TASK REQUIREMENTS
Using the data beneath this instruction, retype only the lines from the one that contains "ATOM 2 C CA" down to the one that contains "ATOM 11 C C", both included, exactly as they appear.

Segment Start: RECORD EXCERPTS

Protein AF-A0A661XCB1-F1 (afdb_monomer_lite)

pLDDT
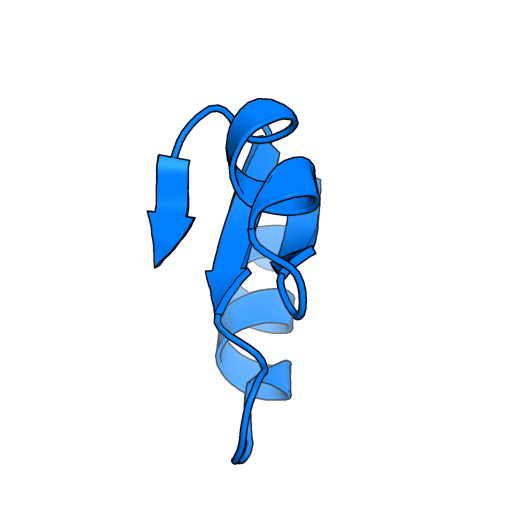: mean 93.98, std 4.17, range [79.5, 97.19]

Structure (mmCIF, N/CA/C/O backbone):
data_AF-A0A661XCB1-F1
#
_entry.id   AF-A0A661XCB1-F1
#
loop_
_atom_site.group_PDB
_atom_site.id
_atom_site.type_symbol
_atom_site.label_atom_id
_atom_site.label_alt_id
_atom_site.label_comp_id
_atom_site.label_asym_id
_atom_site.label_entity_id
_atom_site.label_seq_id
_atom_site.pdbx_PDB_ins_code
_atom_site.Cartn_x
_atom_site.Cartn_y
_atom_site.Cartn_z
_atom_site.occupancy
_atom_site.B_iso_or_equiv
_atom_site.auth_seq_id
_atom_site.auth_comp_id
_atom_site.auth_asym_id
_atom_site.auth_atom_id
_atom_site.pdbx_PDB_model_num
ATOM 1 N N . MET A 1 1 ? -10.015 2.360 6.390 1.00 86.44 1 MET A N 1
ATOM 2 C CA . MET A 1 1 ? -9.008 1.295 6.257 1.00 86.44 1 MET A CA 1
ATOM 3 C C . MET A 1 1 ? -8.042 1.719 5.171 1.00 86.44 1 MET A C 1
ATOM 5 O O . MET A 1 1 ? -8.479 1.971 4.049 1.00 86.44 1 MET A O 1
ATOM 9 N N . LYS A 1 2 ? -6.777 1.888 5.536 1.00 95.31 2 LYS A N 1
ATOM 10 C CA . LYS A 1 2 ? -5.699 2.337 4.669 1.00 95.31 2 LYS A CA 1
ATOM 11 C C . LYS A 1 2 ? -4.902 1.134 4.189 1.00 95.31 2 LYS A C 1
ATOM 13 O O . LYS A 1 2 ? -4.360 0.392 4.998 1.00 95.31 2 LYS A O 1
ATOM 18 N N . VAL A 1 3 ? -4.848 0.935 2.880 1.00 97.19 3 VAL A N 1
ATOM 19 C CA . VAL A 1 3 ? -4.195 -0.212 2.249 1.00 97.19 3 VAL A CA 1
ATOM 20 C C . VAL A 1 3 ? -2.908 0.249 1.575 1.00 97.19 3 VAL A C 1
ATOM 22 O O . VAL A 1 3 ? -2.916 1.125 0.707 1.00 97.19 3 VAL A O 1
ATOM 25 N N . GLY A 1 4 ? -1.788 -0.324 1.995 1.00 96.69 4 GLY A N 1
ATOM 26 C CA . GLY A 1 4 ? -0.500 -0.150 1.346 1.00 96.69 4 GLY A CA 1
ATOM 27 C C . GLY A 1 4 ? -0.410 -0.988 0.078 1.00 96.69 4 GLY A C 1
ATOM 28 O O . GLY A 1 4 ? -0.891 -2.114 0.060 1.00 96.69 4 GLY A O 1
ATOM 29 N N . VAL A 1 5 ? 0.225 -0.458 -0.963 1.00 
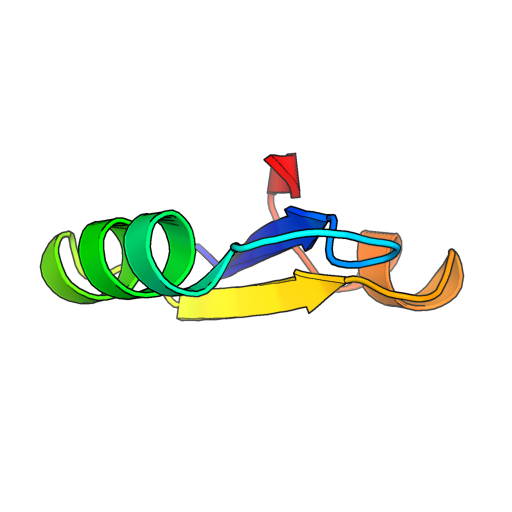96.62 5 VAL A N 1
ATOM 30 C CA . VAL A 1 5 ? 0.611 -1.204 -2.165 1.00 96.62 5 VAL A CA 1
ATOM 31 C C . VAL A 1 5 ? 2.122 -1.112 -2.312 1.00 96.62 5 VAL A C 1
ATOM 33 O O . VAL A 1 5 ? 2.645 -0.003 -2.453 1.00 96.62 5 VAL A O 1
ATOM 36 N N . LEU A 1 6 ? 2.828 -2.242 -2.273 1.00 95.50 6 LEU A N 1
ATOM 37 C CA . LEU A 1 6 ? 4.286 -2.268 -2.376 1.00 95.50 6 LEU A CA 1
ATOM 38 C C . LEU A 1 6 ? 4.739 -1.788 -3.764 1.00 95.50 6 LEU A C 1
ATOM 40 O O . LEU A 1 6 ? 4.462 -2.403 -4.788 1.00 95.50 6 LEU A O 1
ATOM 44 N N . ALA A 1 7 ? 5.465 -0.676 -3.792 1.00 94.12 7 ALA A N 1
ATOM 45 C CA . ALA A 1 7 ? 5.799 0.094 -4.984 1.00 94.12 7 ALA A CA 1
ATOM 46 C C . ALA A 1 7 ? 7.318 0.262 -5.172 1.00 94.12 7 ALA A C 1
ATOM 48 O O . ALA A 1 7 ? 7.777 1.311 -5.631 1.00 94.12 7 ALA A O 1
ATOM 49 N N . ILE A 1 8 ? 8.104 -0.760 -4.805 1.00 88.44 8 ILE A N 1
ATOM 50 C CA . ILE A 1 8 ? 9.570 -0.767 -4.969 1.00 88.44 8 ILE A CA 1
ATOM 51 C C . ILE A 1 8 ? 9.951 -0.856 -6.456 1.00 88.44 8 ILE A C 1
ATOM 53 O O . ILE A 1 8 ? 10.893 -0.196 -6.889 1.00 88.44 8 ILE A O 1
ATOM 57 N N . GLN A 1 9 ? 9.192 -1.613 -7.256 1.00 83.06 9 GLN A N 1
ATOM 58 C CA . GLN A 1 9 ? 9.309 -1.680 -8.716 1.00
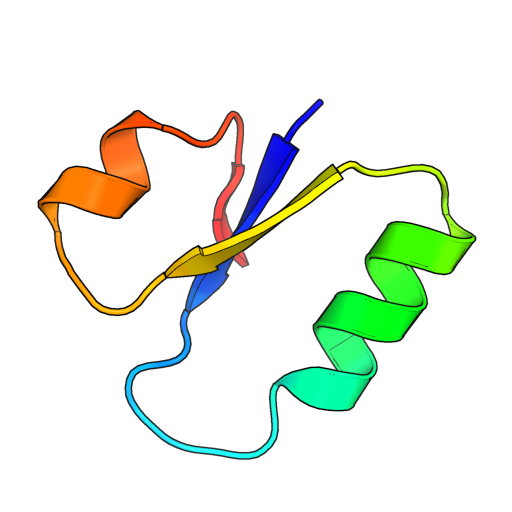 83.06 9 GLN A CA 1
ATOM 59 C C . GLN A 1 9 ? 7.941 -1.987 -9.355 1.00 83.06 9 GLN A C 1
ATOM 61 O O . GLN A 1 9 ? 7.107 -2.644 -8.739 1.00 83.06 9 GLN A O 1
ATOM 66 N N . GLY A 1 10 ? 7.720 -1.549 -10.602 1.00 79.50 10 GLY A N 1
ATOM 67 C CA . GLY A 1 10 ? 6.577 -1.972 -11.429 1.00 79.50 10 GLY A CA 1
ATOM 68 C C . GLY A 1 10 ? 5.400 -0.987 -11.560 1.00 79.50 10 GLY A C 1
ATOM 69 O O . GLY A 1 10 ? 5.493 0.190 -11.212 1.00 79.50 10 GLY A O 1
ATOM 70 N N . ALA A 1 11 ? 4.290 -1.496 -12.115 1.00 80.81 11 ALA A N 1
ATOM 71 C CA . ALA A 1 11 ? 3.074 -0.769 -12.500 1.00 80.81 11 ALA A CA 1
ATOM 72 C C . ALA A 1 11 ? 1.942 -0.937 -11.463 1.00 80.81 11 ALA A C 1
ATOM 74 O O . ALA A 1 11 ? 0.969 -1.657 -11.665 1.00 80.81 11 ALA A O 1
ATOM 75 N N . VAL A 1 12 ? 2.062 -0.258 -10.322 1.00 91.75 12 VAL A N 1
ATOM 76 C CA . VAL A 1 12 ? 1.102 -0.363 -9.200 1.00 91.75 12 VAL A CA 1
ATOM 77 C C . VAL A 1 12 ? -0.127 0.548 -9.329 1.00 91.75 12 VAL A C 1
ATOM 79 O O . VAL A 1 12 ? -1.038 0.500 -8.501 1.00 91.75 12 VAL A O 1
ATOM 82 N N . SER A 1 13 ? -0.178 1.390 -10.363 1.00 92.56 13 SER A N 1
ATOM 83 C CA . SER A 1 13 ? -1.242 2.383 -10.552 1.00 92.56 13 SER A CA 1
ATOM 84 C C . SER A 1 13 ? -2.632 1.758 -10.692 1.00 92.56 13 SER A C 1
ATOM 86 O O . SER A 1 13 ? -3.604 2.333 -10.204 1.00 92.56 13 SER A O 1
ATOM 88 N N . GLU A 1 14 ? -2.739 0.579 -11.311 1.00 94.12 14 GLU A N 1
ATOM 89 C CA . GLU A 1 14 ? -4.016 -0.131 -11.460 1.00 94.12 14 GLU A CA 1
ATOM 90 C C . GLU A 1 14 ? -4.554 -0.611 -10.109 1.00 94.12 14 GLU A C 1
ATOM 92 O O . GLU A 1 14 ? -5.704 -0.323 -9.781 1.00 94.12 14 GLU A O 1
ATOM 97 N N . HIS A 1 15 ? -3.704 -1.223 -9.280 1.00 93.19 15 HIS A N 1
ATOM 98 C CA . HIS A 1 15 ? -4.054 -
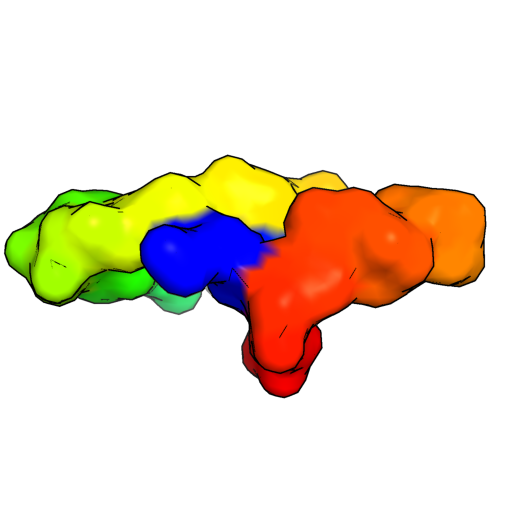1.647 -7.921 1.00 93.19 15 HIS A CA 1
ATOM 99 C C . HIS A 1 15 ? -4.534 -0.465 -7.071 1.00 93.19 15 HIS A C 1
ATOM 101 O O . HIS A 1 15 ? -5.607 -0.519 -6.468 1.00 93.19 15 HIS A O 1
ATOM 107 N N . ILE A 1 16 ? -3.792 0.647 -7.091 1.00 94.81 16 ILE A N 1
ATOM 108 C CA . ILE A 1 16 ? -4.154 1.872 -6.365 1.00 94.81 16 ILE A CA 1
ATOM 109 C C . ILE A 1 16 ? -5.512 2.408 -6.839 1.00 94.81 16 ILE A C 1
ATOM 111 O O . ILE A 1 16 ? -6.361 2.761 -6.020 1.00 94.81 16 ILE A O 1
ATOM 115 N N . ASN A 1 17 ? -5.750 2.454 -8.152 1.00 95.50 17 ASN A N 1
ATOM 116 C CA . ASN A 1 17 ? -7.019 2.933 -8.699 1.00 95.50 17 ASN A CA 1
ATOM 117 C C . ASN A 1 17 ? -8.191 2.010 -8.346 1.00 95.50 17 ASN A C 1
ATOM 119 O O . ASN A 1 17 ? -9.274 2.505 -8.037 1.00 95.50 17 ASN A O 1
ATOM 123 N N . MET A 1 18 ? -7.999 0.690 -8.367 1.00 95.00 18 MET A N 1
ATOM 124 C CA . MET A 1 18 ? -9.033 -0.271 -7.969 1.00 95.00 18 MET A CA 1
ATOM 125 C C . MET A 1 18 ? -9.409 -0.111 -6.494 1.00 95.00 18 MET A C 1
ATOM 127 O O . MET A 1 18 ? -10.594 -0.034 -6.175 1.00 95.00 18 MET A O 1
ATOM 131 N N . LEU A 1 19 ? -8.419 0.024 -5.610 1.00 95.12 19 LEU A N 1
ATOM 132 C CA . LEU A 1 19 ? -8.639 0.223 -4.176 1.00 95.12 19 LEU A CA 1
ATOM 133 C C . LEU A 1 19 ? -9.350 1.549 -3.881 1.00 95.12 19 LEU A C 1
ATOM 135 O O . LEU A 1 19 ? -10.330 1.568 -3.138 1.00 95.12 19 LEU A O 1
ATOM 139 N N . LYS A 1 20 ? -8.935 2.646 -4.529 1.00 95.06 20 LYS A N 1
ATOM 140 C CA . LYS A 1 20 ? -9.627 3.940 -4.412 1.00 95.06 20 LYS A CA 1
ATOM 141 C C . LYS A 1 20 ? -11.080 3.861 -4.877 1.00 95.06 20 LYS A C 1
ATOM 143 O O . LYS A 1 20 ? -11.962 4.400 -4.218 1.00 95.06 20 LYS A O 1
ATOM 148 N N . ARG A 1 21 ? -11.351 3.162 -5.987 1.00 96.81 21 ARG A N 1
ATOM 149 C CA . ARG A 1 21 ? -12.720 2.936 -6.492 1.00 96.81 21 ARG A CA 1
ATOM 150 C C . ARG A 1 21 ? -13.568 2.094 -5.540 1.00 96.81 21 ARG A C 1
ATOM 152 O O . ARG A 1 21 ? -14.778 2.280 -5.503 1.00 96.81 21 ARG A O 1
ATOM 159 N N . ALA A 1 22 ? -12.943 1.207 -4.770 1.00 94.94 22 ALA A N 1
ATOM 160 C CA . ALA A 1 22 ? -13.594 0.448 -3.706 1.00 94.94 22 ALA A CA 1
ATOM 161 C C . ALA A 1 22 ? -13.799 1.264 -2.410 1.00 94.94 22 ALA A C 1
ATOM 163 O O . ALA A 1 22 ? -14.355 0.742 -1.448 1.00 94.94 22 ALA A O 1
ATOM 164 N N . GLY A 1 23 ? -13.370 2.533 -2.370 1.00 95.75 23 GLY A N 1
ATOM 165 C CA . GLY A 1 23 ? -13.511 3.419 -1.211 1.00 95.75 23 GLY A CA 1
ATOM 166 C C . GLY A 1 23 ? -12.405 3.276 -0.163 1.00 95.75 23 GLY A C 1
ATOM 167 O O . GLY A 1 23 ? -12.541 3.808 0.937 1.00 95.75 23 GLY A O 1
ATOM 168 N N . ALA A 1 24 ? -11.316 2.569 -0.479 1.00 95.81 24 ALA A N 1
ATOM 169 C CA . ALA A 1 24 ? -10.169 2.446 0.413 1.00 95.81 24 ALA A CA 1
ATOM 170 C C . ALA A 1 24 ? -9.216 3.642 0.271 1.00 95.81 24 ALA A C 1
ATOM 172 O O . ALA A 1 24 ? -8.987 4.163 -0.824 1.00 95.81 24 ALA A O 1
ATOM 173 N N . GLU A 1 25 ? -8.607 4.042 1.386 1.00 96.81 25 GLU A N 1
ATOM 174 C CA . GLU A 1 25 ? -7.450 4.933 1.355 1.00 96.81 25 GLU A CA 1
ATOM 175 C C . GLU A 1 25 ? -6.219 4.112 0.960 1.00 96.81 25 GLU A C 1
ATOM 177 O O . GLU A 1 25 ? -6.058 2.981 1.413 1.00 96.81 25 GLU A O 1
ATOM 182 N N . THR A 1 26 ? -5.350 4.653 0.109 1.00 96.44 26 THR A N 1
ATOM 183 C CA . THR A 1 26 ? -4.216 3.901 -0.450 1.00 96.44 26 THR A CA 1
ATOM 184 C C . THR A 1 26 ? -2.895 4.604 -0.202 1.00 96.44 26 THR A C 1
ATOM 186 O O . THR A 1 26 ? -2.804 5.810 -0.446 1.00 96.44 26 THR A O 1
ATOM 189 N N . LEU A 1 27 ? -1.857 3.848 0.150 1.00 95.81 27 LEU A N 1
ATOM 190 C CA . LEU A 1 27 ? -0.480 4.334 0.232 1.00 95.81 27 LEU A CA 1
ATOM 191 C C . LEU A 1 27 ? 0.425 3.507 -0.683 1.00 95.81 27 LEU A C 1
ATOM 193 O O . LEU A 1 27 ? 0.425 2.287 -0.603 1.00 95.81 27 LEU A O 1
ATOM 197 N N . ALA A 1 28 ? 1.214 4.151 -1.538 1.00 96.44 28 ALA A N 1
ATOM 198 C CA . ALA A 1 28 ? 2.273 3.452 -2.261 1.00 96.44 28 ALA A CA 1
ATOM 199 C C . ALA A 1 28 ? 3.474 3.282 -1.319 1.00 96.44 28 ALA A C 1
ATOM 201 O O . ALA A 1 28 ? 4.113 4.272 -0.979 1.00 96.44 28 ALA A O 1
ATOM 202 N N . VAL A 1 29 ? 3.754 2.053 -0.898 1.00 96.31 29 VAL A N 1
ATOM 203 C CA . VAL A 1 29 ? 4.785 1.722 0.092 1.00 96.31 29 VAL A CA 1
ATOM 204 C C . VAL A 1 29 ? 6.108 1.457 -0.617 1.00 96.31 29 VAL A C 1
ATOM 206 O O . VAL A 1 29 ? 6.211 0.567 -1.456 1.00 96.31 29 VAL A O 1
ATOM 209 N N . LYS A 1 30 ? 7.132 2.231 -0.293 1.00 95.19 30 LYS A N 1
ATOM 210 C CA . LYS A 1 30 ? 8.487 2.163 -0.849 1.00 95.19 30 LYS A CA 1
ATOM 211 C C . LYS A 1 30 ? 9.539 1.926 0.225 1.00 95.19 30 LYS A C 1
ATOM 213 O O . LYS A 1 30 ? 10.617 1.433 -0.102 1.00 95.19 30 LYS A O 1
ATOM 218 N N . THR A 1 31 ? 9.240 2.270 1.475 1.00 95.38 31 THR A N 1
ATOM 219 C CA . THR A 1 31 ? 10.131 2.056 2.615 1.00 95.38 31 THR A CA 1
ATOM 220 C C . THR A 1 31 ? 9.500 1.135 3.652 1.00 9
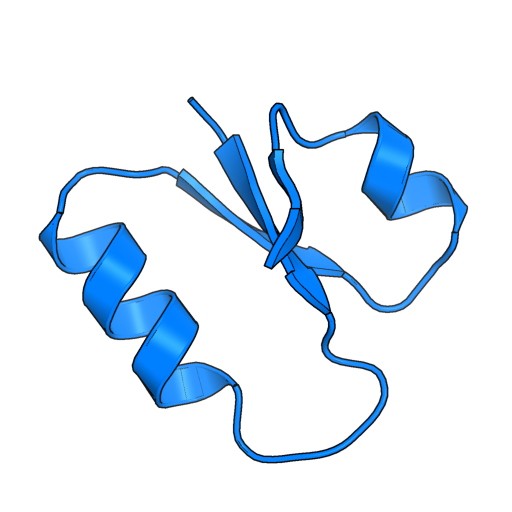5.38 31 THR A C 1
ATOM 222 O O . THR A 1 31 ? 8.292 0.894 3.664 1.00 95.38 31 THR A O 1
ATOM 225 N N . VAL A 1 32 ? 10.338 0.585 4.531 1.00 95.31 32 VAL A N 1
ATOM 226 C CA . VAL A 1 32 ? 9.889 -0.328 5.591 1.00 95.31 32 VAL A CA 1
ATOM 227 C C . VAL A 1 32 ? 9.059 0.422 6.634 1.00 95.31 32 VAL A C 1
ATOM 229 O O . VAL A 1 32 ? 8.103 -0.120 7.179 1.00 95.31 32 VAL A O 1
ATOM 232 N N . GLU A 1 33 ? 9.373 1.689 6.888 1.00 96.88 33 GLU A N 1
ATOM 233 C CA . GLU A 1 33 ? 8.678 2.521 7.870 1.00 96.88 33 GLU A CA 1
ATOM 234 C C . GLU A 1 33 ? 7.220 2.768 7.466 1.00 96.88 33 GLU A C 1
A
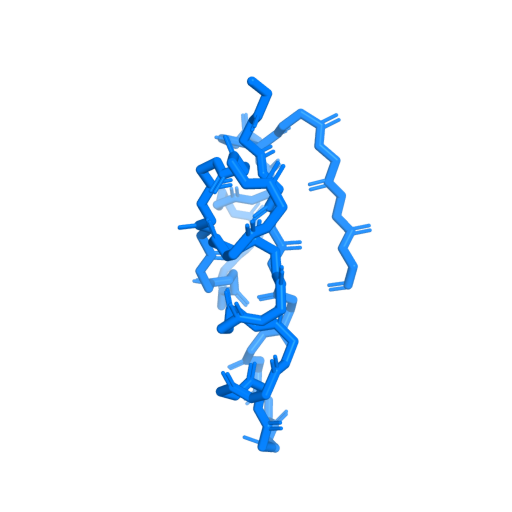TOM 236 O O . GLU A 1 33 ? 6.335 2.748 8.323 1.00 96.88 33 GLU A O 1
ATOM 241 N N . GLU A 1 34 ? 6.957 2.926 6.165 1.00 96.12 34 GLU A N 1
ATOM 242 C CA . GLU A 1 34 ? 5.619 3.150 5.607 1.00 96.12 34 GLU A CA 1
ATOM 243 C C . GLU A 1 34 ? 4.670 1.962 5.831 1.00 96.12 34 GLU A C 1
ATOM 245 O O . GLU A 1 34 ? 3.458 2.169 5.927 1.00 96.12 34 GLU A O 1
ATOM 250 N N . ILE A 1 35 ? 5.196 0.741 6.002 1.00 95.00 35 ILE A N 1
ATOM 251 C CA . ILE A 1 35 ? 4.405 -0.462 6.322 1.00 95.00 35 ILE A CA 1
ATOM 252 C C . ILE A 1 35 ? 3.652 -0.284 7.646 1.00 95.00 35 ILE A C 1
ATOM 254 O O . ILE A 1 35 ? 2.525 -0.749 7.785 1.00 95.00 35 ILE A O 1
ATOM 258 N N . ASN A 1 36 ? 4.221 0.452 8.603 1.00 96.69 36 ASN A N 1
ATOM 259 C CA . ASN A 1 36 ? 3.583 0.686 9.902 1.00 96.69 36 ASN A CA 1
ATOM 260 C C . ASN A 1 36 ? 2.426 1.694 9.834 1.00 96.69 36 ASN A C 1
ATOM 262 O O . ASN A 1 36 ? 1.740 1.916 10.828 1.00 96.69 36 ASN A O 1
ATOM 266 N N . SER A 1 37 ? 2.226 2.341 8.683 1.00 95.94 37 SER A N 1
ATOM 267 C CA . SER A 1 37 ? 1.213 3.383 8.490 1.00 95.94 37 SER A CA 1
ATOM 268 C C . SER A 1 37 ? -0.032 2.900 7.740 1.00 95.94 37 SER A C 1
ATOM 270 O O . SER A 1 37 ? -0.871 3.724 7.362 1.00 95.94 37 SER A O 1
ATOM 272 N N . VAL A 1 38 ? -0.144 1.592 7.490 1.00 97.06 38 VAL A N 1
ATOM 273 C CA . VAL A 1 38 ? -1.250 0.973 6.750 1.00 97.06 38 VAL A CA 1
ATOM 274 C C . VAL A 1 38 ? -1.888 -0.146 7.571 1.00 97.06 38 VAL A C 1
ATOM 276 O O . VAL A 1 38 ? -1.216 -0.837 8.329 1.00 97.06 38 VAL A O 1
ATOM 279 N N . ASP A 1 39 ? -3.194 -0.335 7.403 1.00 96.62 39 ASP A N 1
ATOM 280 C CA . ASP A 1 39 ? -3.973 -1.384 8.072 1.00 96.62 39 ASP A CA 1
ATOM 281 C C . ASP A 1 39 ? -3.813 -2.753 7.382 1.00 96.62 39 ASP A C 1
ATOM 283 O O . ASP A 1 39 ? -4.140 -3.794 7.948 1.00 96.62 39 ASP A O 1
ATOM 287 N N . GLY A 1 40 ? -3.336 -2.753 6.135 1.00 94.75 40 GLY A N 1
ATOM 288 C CA . GLY A 1 40 ? -3.065 -3.943 5.336 1.00 94.75 40 GLY A CA 1
ATOM 289 C C . GLY A 1 40 ? -2.135 -3.619 4.172 1.00 94.75 40 GLY A C 1
ATOM 290 O O . GLY A 1 40 ? -2.046 -2.464 3.756 1.00 94.75 40 GLY A O 1
ATOM 291 N N . LEU A 1 41 ? -1.438 -4.628 3.653 1.00 94.56 41 LEU A N 1
ATOM 292 C CA . LEU A 1 41 ? -0.447 -4.485 2.586 1.00 94.56 41 LEU A CA 1
ATOM 293 C C . LEU A 1 41 ? -0.774 -5.441 1.432 1.00 94.56 41 LEU A C 1
ATOM 295 O O . LEU A 1 41 ? -1.099 -6.605 1.674 1.00 94.56 41 LEU A O 1
ATOM 299 N N . ILE A 1 42 ? -0.681 -4.930 0.204 1.00 91.56 42 ILE A N 1
ATOM 300 C CA . ILE A 1 42 ? -0.802 -5.656 -1.068 1.00 91.56 42 ILE A CA 1
ATOM 301 C C . ILE A 1 42 ? 0.520 -5.561 -1.826 1.00 91.56 42 ILE A C 1
ATOM 303 O O . ILE A 1 42 ? 1.100 -4.449 -1.872 1.00 91.56 42 ILE A O 1
#

Foldseek 3Di:
DEEEEAPCDDDCVVVCVVCVVVVHHYDDDNDPVCVVVGPYYD

Sequence (42 aa):
MKVGVLAIQGAVSEHINMLKRAGAETLAVKTVEEINSVDGLI

Radius of gyration: 9.44 Å; chains: 1; bounding box: 24×11×22 Å

Secondary structure (DSSP, 8-state):
-EEEEE-SSS-THHHHHHHHHTT-EEEEE-SHHHHTT-SEE-

Segment End: RECORD EXCERPTS

EXERCISE RESPONSE
ATOM 2 C CA . MET A 1 1 ? -9.008 1.295 6.257 1.00 86.44 1 MET A CA 1
ATOM 3 C C . MET A 1 1 ? -8.042 1.719 5.171 1.00 86.44 1 MET A C 1
ATOM 5 O O . MET A 1 1 ? -8.479 1.971 4.049 1.00 86.44 1 MET A O 1
ATOM 9 N N . LYS A 1 2 ? -6.777 1.888 5.536 1.00 95.31 2 LYS A N 1
ATOM 10 C CA . LYS A 1 2 ? -5.699 2.337 4.669 1.00 95.31 2 LYS A CA 1
ATOM 11 C C . LYS A 1 2 ? -4.902 1.134 4.189 1.00 95.31 2 LYS A C 1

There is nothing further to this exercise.